For the Small to Medium-sized Company Backup is All About Recovery TIME
For the Small to Medium-sized Company Backup is All About Recovery TIME
Recent surveys show that most small to medium-sized company’s data is being backed up. But while some are testing their ability to restore data from those backups, many of these companies are unaware of how long the recovery process actually takes. The old adage that recovery is what’s important in the data protection process is only partially true. The amount of time it takes to bring an application back into production can now significantly impact a small or mid-sized company’s users and customers as well. Backup is not about backup, it’s not about recovery, it is about time to recover.

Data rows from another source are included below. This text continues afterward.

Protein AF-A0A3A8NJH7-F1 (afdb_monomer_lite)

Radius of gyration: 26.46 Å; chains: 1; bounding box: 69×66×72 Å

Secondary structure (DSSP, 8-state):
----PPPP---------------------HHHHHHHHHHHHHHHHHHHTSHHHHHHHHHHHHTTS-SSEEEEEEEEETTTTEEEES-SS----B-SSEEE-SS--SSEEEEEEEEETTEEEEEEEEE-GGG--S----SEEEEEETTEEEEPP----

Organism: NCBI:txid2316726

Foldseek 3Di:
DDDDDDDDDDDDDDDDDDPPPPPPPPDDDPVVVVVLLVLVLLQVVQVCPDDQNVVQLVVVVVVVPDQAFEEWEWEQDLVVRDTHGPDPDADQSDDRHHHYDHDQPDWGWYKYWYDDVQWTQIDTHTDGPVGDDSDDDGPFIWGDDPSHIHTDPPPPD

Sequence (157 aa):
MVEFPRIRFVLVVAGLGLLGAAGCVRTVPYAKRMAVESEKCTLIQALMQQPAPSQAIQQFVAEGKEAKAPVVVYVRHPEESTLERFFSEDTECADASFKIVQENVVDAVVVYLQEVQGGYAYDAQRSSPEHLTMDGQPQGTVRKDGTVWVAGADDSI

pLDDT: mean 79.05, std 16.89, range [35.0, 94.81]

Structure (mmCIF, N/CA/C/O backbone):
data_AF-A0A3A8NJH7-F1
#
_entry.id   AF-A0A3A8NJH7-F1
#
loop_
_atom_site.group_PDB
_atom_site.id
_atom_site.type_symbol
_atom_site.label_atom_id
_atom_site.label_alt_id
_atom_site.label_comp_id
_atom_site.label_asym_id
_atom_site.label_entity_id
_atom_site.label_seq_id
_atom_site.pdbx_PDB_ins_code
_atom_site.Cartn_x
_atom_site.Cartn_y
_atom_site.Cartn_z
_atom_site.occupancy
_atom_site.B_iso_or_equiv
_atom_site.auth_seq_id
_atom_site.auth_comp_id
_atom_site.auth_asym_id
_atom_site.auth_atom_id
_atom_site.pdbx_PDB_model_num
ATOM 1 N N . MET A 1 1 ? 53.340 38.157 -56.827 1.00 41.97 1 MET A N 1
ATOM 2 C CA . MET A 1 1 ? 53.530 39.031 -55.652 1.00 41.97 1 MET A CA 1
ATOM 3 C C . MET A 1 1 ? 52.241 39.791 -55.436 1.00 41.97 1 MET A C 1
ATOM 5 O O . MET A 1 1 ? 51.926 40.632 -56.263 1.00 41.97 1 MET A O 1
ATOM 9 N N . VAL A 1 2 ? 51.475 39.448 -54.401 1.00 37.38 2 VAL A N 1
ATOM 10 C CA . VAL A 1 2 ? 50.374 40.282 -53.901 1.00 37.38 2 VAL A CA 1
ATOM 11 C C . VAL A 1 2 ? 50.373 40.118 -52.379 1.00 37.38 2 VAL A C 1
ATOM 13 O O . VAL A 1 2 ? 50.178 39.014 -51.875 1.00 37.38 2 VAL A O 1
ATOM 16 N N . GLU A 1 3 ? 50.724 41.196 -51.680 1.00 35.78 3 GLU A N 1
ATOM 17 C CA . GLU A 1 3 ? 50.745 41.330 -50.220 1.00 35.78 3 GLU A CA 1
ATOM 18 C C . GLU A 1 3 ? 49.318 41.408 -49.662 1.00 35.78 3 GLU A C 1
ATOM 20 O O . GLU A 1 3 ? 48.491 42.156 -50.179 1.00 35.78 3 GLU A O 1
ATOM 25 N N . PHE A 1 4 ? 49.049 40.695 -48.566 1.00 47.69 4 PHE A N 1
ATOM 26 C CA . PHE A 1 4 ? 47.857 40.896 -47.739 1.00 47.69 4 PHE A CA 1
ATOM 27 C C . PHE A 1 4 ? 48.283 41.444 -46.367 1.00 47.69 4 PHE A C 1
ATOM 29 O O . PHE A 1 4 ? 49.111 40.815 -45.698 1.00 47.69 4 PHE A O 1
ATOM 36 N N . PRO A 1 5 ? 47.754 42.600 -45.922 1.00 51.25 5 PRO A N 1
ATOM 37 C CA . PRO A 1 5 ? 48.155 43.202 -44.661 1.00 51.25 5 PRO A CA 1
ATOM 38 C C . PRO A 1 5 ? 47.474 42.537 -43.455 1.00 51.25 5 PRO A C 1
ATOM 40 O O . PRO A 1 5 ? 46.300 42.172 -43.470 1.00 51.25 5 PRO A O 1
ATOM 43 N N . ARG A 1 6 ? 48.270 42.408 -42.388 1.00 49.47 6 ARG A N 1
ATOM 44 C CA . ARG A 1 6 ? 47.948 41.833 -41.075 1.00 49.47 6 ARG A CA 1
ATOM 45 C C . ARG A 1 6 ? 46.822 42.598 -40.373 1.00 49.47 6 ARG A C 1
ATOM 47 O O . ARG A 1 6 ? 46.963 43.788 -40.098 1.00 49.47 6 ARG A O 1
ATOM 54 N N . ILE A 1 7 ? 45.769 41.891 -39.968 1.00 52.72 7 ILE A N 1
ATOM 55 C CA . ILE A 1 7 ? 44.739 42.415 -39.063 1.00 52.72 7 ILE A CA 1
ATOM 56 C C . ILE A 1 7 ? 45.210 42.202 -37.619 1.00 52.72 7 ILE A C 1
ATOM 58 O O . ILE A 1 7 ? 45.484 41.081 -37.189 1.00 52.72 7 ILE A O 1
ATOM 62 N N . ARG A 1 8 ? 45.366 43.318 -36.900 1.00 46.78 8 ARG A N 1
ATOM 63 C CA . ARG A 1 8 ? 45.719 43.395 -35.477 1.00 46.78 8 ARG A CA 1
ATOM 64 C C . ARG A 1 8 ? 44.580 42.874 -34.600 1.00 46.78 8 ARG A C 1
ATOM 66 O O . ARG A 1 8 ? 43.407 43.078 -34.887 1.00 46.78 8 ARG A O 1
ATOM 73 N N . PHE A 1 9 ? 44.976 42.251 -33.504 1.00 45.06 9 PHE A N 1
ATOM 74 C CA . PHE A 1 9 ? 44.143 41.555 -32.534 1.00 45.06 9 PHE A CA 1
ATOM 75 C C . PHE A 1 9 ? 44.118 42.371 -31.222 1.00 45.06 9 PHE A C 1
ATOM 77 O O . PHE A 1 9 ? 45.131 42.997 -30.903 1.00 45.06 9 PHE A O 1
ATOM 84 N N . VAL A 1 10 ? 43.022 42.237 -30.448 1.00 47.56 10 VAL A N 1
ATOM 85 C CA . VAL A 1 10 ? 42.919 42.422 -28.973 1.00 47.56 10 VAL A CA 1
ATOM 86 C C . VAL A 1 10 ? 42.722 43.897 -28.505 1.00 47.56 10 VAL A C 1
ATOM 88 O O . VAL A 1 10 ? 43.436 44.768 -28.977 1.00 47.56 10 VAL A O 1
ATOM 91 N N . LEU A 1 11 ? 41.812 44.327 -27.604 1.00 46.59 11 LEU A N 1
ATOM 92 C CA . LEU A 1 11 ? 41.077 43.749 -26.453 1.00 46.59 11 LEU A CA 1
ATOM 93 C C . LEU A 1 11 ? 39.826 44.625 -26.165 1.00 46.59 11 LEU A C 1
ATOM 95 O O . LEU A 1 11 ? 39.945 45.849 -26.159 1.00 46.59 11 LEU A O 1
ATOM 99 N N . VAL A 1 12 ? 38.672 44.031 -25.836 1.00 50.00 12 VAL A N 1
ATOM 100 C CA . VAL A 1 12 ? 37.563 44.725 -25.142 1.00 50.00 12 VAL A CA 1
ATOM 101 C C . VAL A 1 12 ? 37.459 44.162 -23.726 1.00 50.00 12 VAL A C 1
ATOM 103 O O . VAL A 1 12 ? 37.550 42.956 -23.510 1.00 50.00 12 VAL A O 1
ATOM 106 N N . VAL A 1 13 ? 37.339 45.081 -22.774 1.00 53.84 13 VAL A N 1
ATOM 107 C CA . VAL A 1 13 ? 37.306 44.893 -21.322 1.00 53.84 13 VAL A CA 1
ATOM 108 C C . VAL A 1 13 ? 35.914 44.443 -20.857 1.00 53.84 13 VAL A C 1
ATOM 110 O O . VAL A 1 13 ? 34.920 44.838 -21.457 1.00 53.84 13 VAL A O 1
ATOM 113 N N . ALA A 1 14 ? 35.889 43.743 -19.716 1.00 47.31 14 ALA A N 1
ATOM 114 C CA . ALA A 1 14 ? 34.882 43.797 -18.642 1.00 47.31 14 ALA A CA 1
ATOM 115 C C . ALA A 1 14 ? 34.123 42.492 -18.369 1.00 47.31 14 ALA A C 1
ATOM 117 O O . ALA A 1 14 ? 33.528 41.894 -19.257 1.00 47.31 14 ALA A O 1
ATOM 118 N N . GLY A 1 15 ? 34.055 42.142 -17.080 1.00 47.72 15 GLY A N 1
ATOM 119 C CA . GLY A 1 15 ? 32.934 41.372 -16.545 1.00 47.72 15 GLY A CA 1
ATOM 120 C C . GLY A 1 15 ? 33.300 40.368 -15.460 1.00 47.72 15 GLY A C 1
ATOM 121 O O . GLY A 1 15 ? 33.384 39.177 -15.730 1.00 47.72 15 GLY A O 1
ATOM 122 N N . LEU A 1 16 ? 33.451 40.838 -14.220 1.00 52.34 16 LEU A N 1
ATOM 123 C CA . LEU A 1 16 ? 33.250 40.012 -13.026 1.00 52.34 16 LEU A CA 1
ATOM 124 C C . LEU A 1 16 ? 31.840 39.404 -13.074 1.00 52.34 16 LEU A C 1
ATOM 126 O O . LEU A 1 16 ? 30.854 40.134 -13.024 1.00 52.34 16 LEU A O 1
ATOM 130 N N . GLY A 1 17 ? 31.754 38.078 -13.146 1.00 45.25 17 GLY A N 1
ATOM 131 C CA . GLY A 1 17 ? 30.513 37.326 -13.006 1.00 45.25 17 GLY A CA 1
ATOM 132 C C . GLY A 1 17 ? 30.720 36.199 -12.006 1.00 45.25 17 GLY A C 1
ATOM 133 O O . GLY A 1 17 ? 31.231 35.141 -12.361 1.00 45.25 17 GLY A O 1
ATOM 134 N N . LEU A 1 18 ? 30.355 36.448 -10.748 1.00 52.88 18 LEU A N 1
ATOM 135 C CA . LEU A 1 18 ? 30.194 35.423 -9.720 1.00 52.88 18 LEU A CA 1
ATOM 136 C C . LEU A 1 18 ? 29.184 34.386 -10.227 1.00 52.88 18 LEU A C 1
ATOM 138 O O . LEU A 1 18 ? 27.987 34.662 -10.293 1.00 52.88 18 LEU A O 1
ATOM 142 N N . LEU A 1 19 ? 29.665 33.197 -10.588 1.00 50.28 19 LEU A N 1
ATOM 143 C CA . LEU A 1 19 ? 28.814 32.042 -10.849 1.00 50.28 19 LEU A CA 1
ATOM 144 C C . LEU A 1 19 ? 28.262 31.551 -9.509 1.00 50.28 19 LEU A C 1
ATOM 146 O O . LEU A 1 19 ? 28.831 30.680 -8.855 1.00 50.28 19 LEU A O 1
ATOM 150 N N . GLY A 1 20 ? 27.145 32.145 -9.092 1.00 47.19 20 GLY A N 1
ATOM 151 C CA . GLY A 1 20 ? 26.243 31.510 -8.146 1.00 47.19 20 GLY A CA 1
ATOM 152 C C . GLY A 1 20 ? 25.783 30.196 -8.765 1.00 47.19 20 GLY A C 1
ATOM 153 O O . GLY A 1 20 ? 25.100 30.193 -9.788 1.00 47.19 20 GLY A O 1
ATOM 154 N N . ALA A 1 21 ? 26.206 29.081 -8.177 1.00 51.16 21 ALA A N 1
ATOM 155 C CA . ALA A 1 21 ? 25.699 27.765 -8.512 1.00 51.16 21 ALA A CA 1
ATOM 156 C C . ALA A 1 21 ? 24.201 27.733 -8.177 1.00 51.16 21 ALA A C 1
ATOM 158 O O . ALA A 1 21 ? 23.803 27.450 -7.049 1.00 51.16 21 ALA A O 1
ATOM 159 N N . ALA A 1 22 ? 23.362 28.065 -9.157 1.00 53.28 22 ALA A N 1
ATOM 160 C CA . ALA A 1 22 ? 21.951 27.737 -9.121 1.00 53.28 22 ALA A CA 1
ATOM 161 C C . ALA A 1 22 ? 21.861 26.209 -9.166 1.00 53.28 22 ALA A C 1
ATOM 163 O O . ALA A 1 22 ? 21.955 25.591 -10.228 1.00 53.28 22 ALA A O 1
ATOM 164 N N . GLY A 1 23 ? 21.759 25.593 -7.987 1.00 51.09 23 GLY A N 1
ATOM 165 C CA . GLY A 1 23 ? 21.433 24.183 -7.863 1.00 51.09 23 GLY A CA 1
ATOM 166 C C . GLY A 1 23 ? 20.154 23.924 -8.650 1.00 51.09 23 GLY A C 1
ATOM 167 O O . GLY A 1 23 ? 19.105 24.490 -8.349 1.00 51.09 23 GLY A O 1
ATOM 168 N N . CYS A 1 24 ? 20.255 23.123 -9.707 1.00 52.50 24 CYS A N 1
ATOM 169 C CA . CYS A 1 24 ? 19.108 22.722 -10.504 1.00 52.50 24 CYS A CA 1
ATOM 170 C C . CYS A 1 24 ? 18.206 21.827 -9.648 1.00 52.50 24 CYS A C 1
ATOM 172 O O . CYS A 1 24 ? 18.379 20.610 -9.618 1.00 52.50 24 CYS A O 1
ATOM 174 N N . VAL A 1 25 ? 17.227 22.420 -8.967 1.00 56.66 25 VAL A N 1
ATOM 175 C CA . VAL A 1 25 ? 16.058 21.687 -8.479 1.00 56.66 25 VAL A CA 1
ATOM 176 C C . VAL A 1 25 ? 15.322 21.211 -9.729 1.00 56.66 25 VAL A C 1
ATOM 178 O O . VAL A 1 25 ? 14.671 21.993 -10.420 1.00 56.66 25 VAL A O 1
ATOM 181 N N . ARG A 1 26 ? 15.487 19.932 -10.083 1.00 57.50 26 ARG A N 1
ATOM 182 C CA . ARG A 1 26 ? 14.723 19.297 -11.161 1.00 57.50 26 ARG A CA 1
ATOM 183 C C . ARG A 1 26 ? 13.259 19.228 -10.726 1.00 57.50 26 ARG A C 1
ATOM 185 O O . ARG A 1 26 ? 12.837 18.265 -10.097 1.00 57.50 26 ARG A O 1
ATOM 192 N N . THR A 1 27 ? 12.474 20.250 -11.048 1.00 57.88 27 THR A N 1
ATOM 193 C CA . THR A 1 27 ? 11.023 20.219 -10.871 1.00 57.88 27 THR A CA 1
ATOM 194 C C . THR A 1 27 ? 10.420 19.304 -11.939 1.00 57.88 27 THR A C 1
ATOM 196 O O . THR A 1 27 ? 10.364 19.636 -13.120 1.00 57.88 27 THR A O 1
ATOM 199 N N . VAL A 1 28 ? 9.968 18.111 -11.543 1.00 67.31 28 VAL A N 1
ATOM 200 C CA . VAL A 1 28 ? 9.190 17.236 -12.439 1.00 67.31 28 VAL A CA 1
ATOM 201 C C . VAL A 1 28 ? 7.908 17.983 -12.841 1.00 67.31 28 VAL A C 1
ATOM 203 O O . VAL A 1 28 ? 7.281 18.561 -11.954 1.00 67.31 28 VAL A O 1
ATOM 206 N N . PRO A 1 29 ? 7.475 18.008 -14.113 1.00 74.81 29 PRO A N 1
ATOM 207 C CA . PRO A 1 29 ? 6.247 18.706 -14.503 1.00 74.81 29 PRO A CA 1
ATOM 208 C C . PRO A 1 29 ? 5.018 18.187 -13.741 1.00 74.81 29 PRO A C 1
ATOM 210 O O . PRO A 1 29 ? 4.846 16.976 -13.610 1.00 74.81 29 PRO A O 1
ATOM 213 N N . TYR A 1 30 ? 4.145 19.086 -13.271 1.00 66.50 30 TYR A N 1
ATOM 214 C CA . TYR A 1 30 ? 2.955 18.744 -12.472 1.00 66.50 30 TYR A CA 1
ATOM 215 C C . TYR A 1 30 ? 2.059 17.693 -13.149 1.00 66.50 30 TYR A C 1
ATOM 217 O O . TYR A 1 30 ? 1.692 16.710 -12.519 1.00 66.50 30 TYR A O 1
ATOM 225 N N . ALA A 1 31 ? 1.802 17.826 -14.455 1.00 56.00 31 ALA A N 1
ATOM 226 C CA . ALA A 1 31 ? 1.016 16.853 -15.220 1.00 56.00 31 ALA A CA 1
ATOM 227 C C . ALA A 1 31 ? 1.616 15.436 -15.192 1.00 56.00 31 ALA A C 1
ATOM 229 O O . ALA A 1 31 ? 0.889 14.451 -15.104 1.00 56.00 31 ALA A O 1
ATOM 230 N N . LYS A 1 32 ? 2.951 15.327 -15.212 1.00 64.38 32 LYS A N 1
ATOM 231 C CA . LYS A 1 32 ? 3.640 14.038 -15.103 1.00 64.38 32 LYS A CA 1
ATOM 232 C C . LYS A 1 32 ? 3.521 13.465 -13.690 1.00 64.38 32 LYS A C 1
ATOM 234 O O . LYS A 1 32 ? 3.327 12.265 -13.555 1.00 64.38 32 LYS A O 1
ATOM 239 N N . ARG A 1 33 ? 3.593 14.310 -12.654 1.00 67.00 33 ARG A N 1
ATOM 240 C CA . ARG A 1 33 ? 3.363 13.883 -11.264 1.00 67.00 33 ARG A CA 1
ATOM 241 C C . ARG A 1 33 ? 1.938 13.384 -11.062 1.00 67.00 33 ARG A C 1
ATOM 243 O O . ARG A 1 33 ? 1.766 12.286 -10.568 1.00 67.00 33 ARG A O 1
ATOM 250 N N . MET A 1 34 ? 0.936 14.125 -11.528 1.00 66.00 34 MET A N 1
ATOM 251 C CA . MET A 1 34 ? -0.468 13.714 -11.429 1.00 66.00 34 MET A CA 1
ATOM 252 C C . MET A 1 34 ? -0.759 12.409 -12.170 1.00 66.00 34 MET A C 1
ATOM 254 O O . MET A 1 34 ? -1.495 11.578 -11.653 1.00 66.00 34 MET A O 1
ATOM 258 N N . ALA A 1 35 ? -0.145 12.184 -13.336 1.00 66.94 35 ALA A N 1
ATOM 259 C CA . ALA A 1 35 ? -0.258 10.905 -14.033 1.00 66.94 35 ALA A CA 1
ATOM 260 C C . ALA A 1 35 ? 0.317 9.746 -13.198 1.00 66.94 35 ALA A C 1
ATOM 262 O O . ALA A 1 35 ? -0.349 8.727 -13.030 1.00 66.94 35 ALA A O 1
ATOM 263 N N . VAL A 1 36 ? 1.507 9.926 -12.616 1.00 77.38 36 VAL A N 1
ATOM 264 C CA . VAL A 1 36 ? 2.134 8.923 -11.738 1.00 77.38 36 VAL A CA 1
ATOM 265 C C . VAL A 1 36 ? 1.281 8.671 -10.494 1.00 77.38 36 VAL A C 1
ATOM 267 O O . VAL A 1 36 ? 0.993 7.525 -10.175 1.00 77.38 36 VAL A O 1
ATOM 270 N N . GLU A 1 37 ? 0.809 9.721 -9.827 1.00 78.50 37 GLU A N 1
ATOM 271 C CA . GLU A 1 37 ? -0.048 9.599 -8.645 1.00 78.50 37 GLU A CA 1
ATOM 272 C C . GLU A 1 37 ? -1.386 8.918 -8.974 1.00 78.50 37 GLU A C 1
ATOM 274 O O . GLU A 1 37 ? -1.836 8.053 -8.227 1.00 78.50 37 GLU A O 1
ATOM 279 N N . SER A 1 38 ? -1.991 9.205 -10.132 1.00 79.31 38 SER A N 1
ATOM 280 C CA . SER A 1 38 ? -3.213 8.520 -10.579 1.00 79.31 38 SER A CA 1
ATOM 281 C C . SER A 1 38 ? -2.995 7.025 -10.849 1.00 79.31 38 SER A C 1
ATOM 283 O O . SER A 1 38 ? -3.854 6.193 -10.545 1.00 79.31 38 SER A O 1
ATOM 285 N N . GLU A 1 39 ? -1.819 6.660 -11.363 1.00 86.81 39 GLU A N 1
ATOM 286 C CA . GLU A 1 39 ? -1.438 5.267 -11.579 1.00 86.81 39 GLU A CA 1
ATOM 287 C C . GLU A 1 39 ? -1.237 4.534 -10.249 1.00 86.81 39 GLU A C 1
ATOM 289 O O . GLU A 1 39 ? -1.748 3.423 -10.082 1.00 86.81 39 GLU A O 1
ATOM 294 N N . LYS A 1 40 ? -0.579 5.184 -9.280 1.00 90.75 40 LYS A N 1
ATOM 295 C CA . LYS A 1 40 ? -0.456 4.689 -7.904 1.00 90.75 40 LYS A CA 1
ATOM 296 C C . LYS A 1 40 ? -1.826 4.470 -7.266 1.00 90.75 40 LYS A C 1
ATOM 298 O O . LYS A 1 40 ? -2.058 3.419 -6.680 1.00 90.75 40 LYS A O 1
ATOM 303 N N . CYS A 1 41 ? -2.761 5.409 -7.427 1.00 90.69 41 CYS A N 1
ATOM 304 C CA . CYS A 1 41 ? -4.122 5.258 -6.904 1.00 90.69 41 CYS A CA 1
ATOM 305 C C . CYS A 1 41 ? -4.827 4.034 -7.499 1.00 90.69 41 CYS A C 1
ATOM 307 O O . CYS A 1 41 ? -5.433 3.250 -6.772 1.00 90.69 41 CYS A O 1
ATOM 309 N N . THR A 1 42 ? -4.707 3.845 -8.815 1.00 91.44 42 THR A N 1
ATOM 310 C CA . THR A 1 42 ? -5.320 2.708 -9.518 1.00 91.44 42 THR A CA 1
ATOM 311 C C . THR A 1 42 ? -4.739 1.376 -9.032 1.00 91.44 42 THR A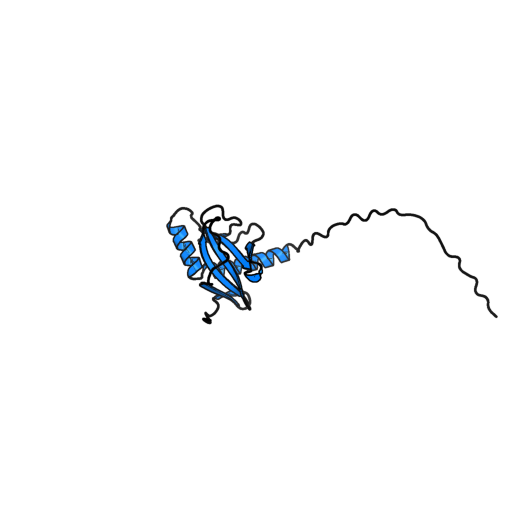 C 1
ATOM 313 O O . THR A 1 42 ? -5.487 0.420 -8.828 1.00 91.44 42 THR A O 1
ATOM 316 N N . LEU A 1 43 ? -3.421 1.315 -8.792 1.00 92.75 43 LEU A N 1
ATOM 317 C CA . LEU A 1 43 ? -2.765 0.152 -8.184 1.00 92.75 43 LEU A CA 1
ATOM 318 C C . LEU A 1 43 ? -3.352 -0.154 -6.806 1.00 92.75 43 LEU A C 1
ATOM 320 O O . LEU A 1 43 ? -3.761 -1.284 -6.550 1.00 92.75 43 LEU A O 1
ATOM 324 N N . ILE A 1 44 ? -3.408 0.845 -5.924 1.00 93.69 44 ILE A N 1
ATOM 325 C CA . ILE A 1 44 ? -3.881 0.646 -4.553 1.00 93.69 44 ILE A CA 1
ATOM 326 C C . ILE A 1 44 ? -5.349 0.239 -4.526 1.00 93.69 44 ILE A C 1
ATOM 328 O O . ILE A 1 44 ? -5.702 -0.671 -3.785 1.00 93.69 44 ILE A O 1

Restoration Requires Backup
Restoration is more than just copying data back from a disk backup appliance, it’s the time required to bring all their users or customers back online. All restoration must start with a perfect and secure backup, which means a backup that’s sent to a location that can survive a disaster, not just stored locally. This leads many organizations to consider cloud-based backup solutions since these by their nature move data off-site automatically.
What Can Go Wrong
Of course the reason that IT administrators are tasked with backing data up is that someday something might go wrong. These things can range from accidental user deletion of key data, to application corruption, to server hardware failure, to server hard disk failure or even a total site loss. While the loss of an entire facility captures the headlines more common sources of failures are user errors (accidental deletion) or an application corrupting its own data. Hard drive and server failures, while more rare, are so severe that specific protection must be provided against their occurrence, regardless of how improbable that may be.
Each of these server-specific failures are disasters in their own right and the time to recover from them becomes more critical as the business grows. And, each directly impacts user productivity and potentially, the customer experience. In most cases they also impact the company’s ability to generate revenue.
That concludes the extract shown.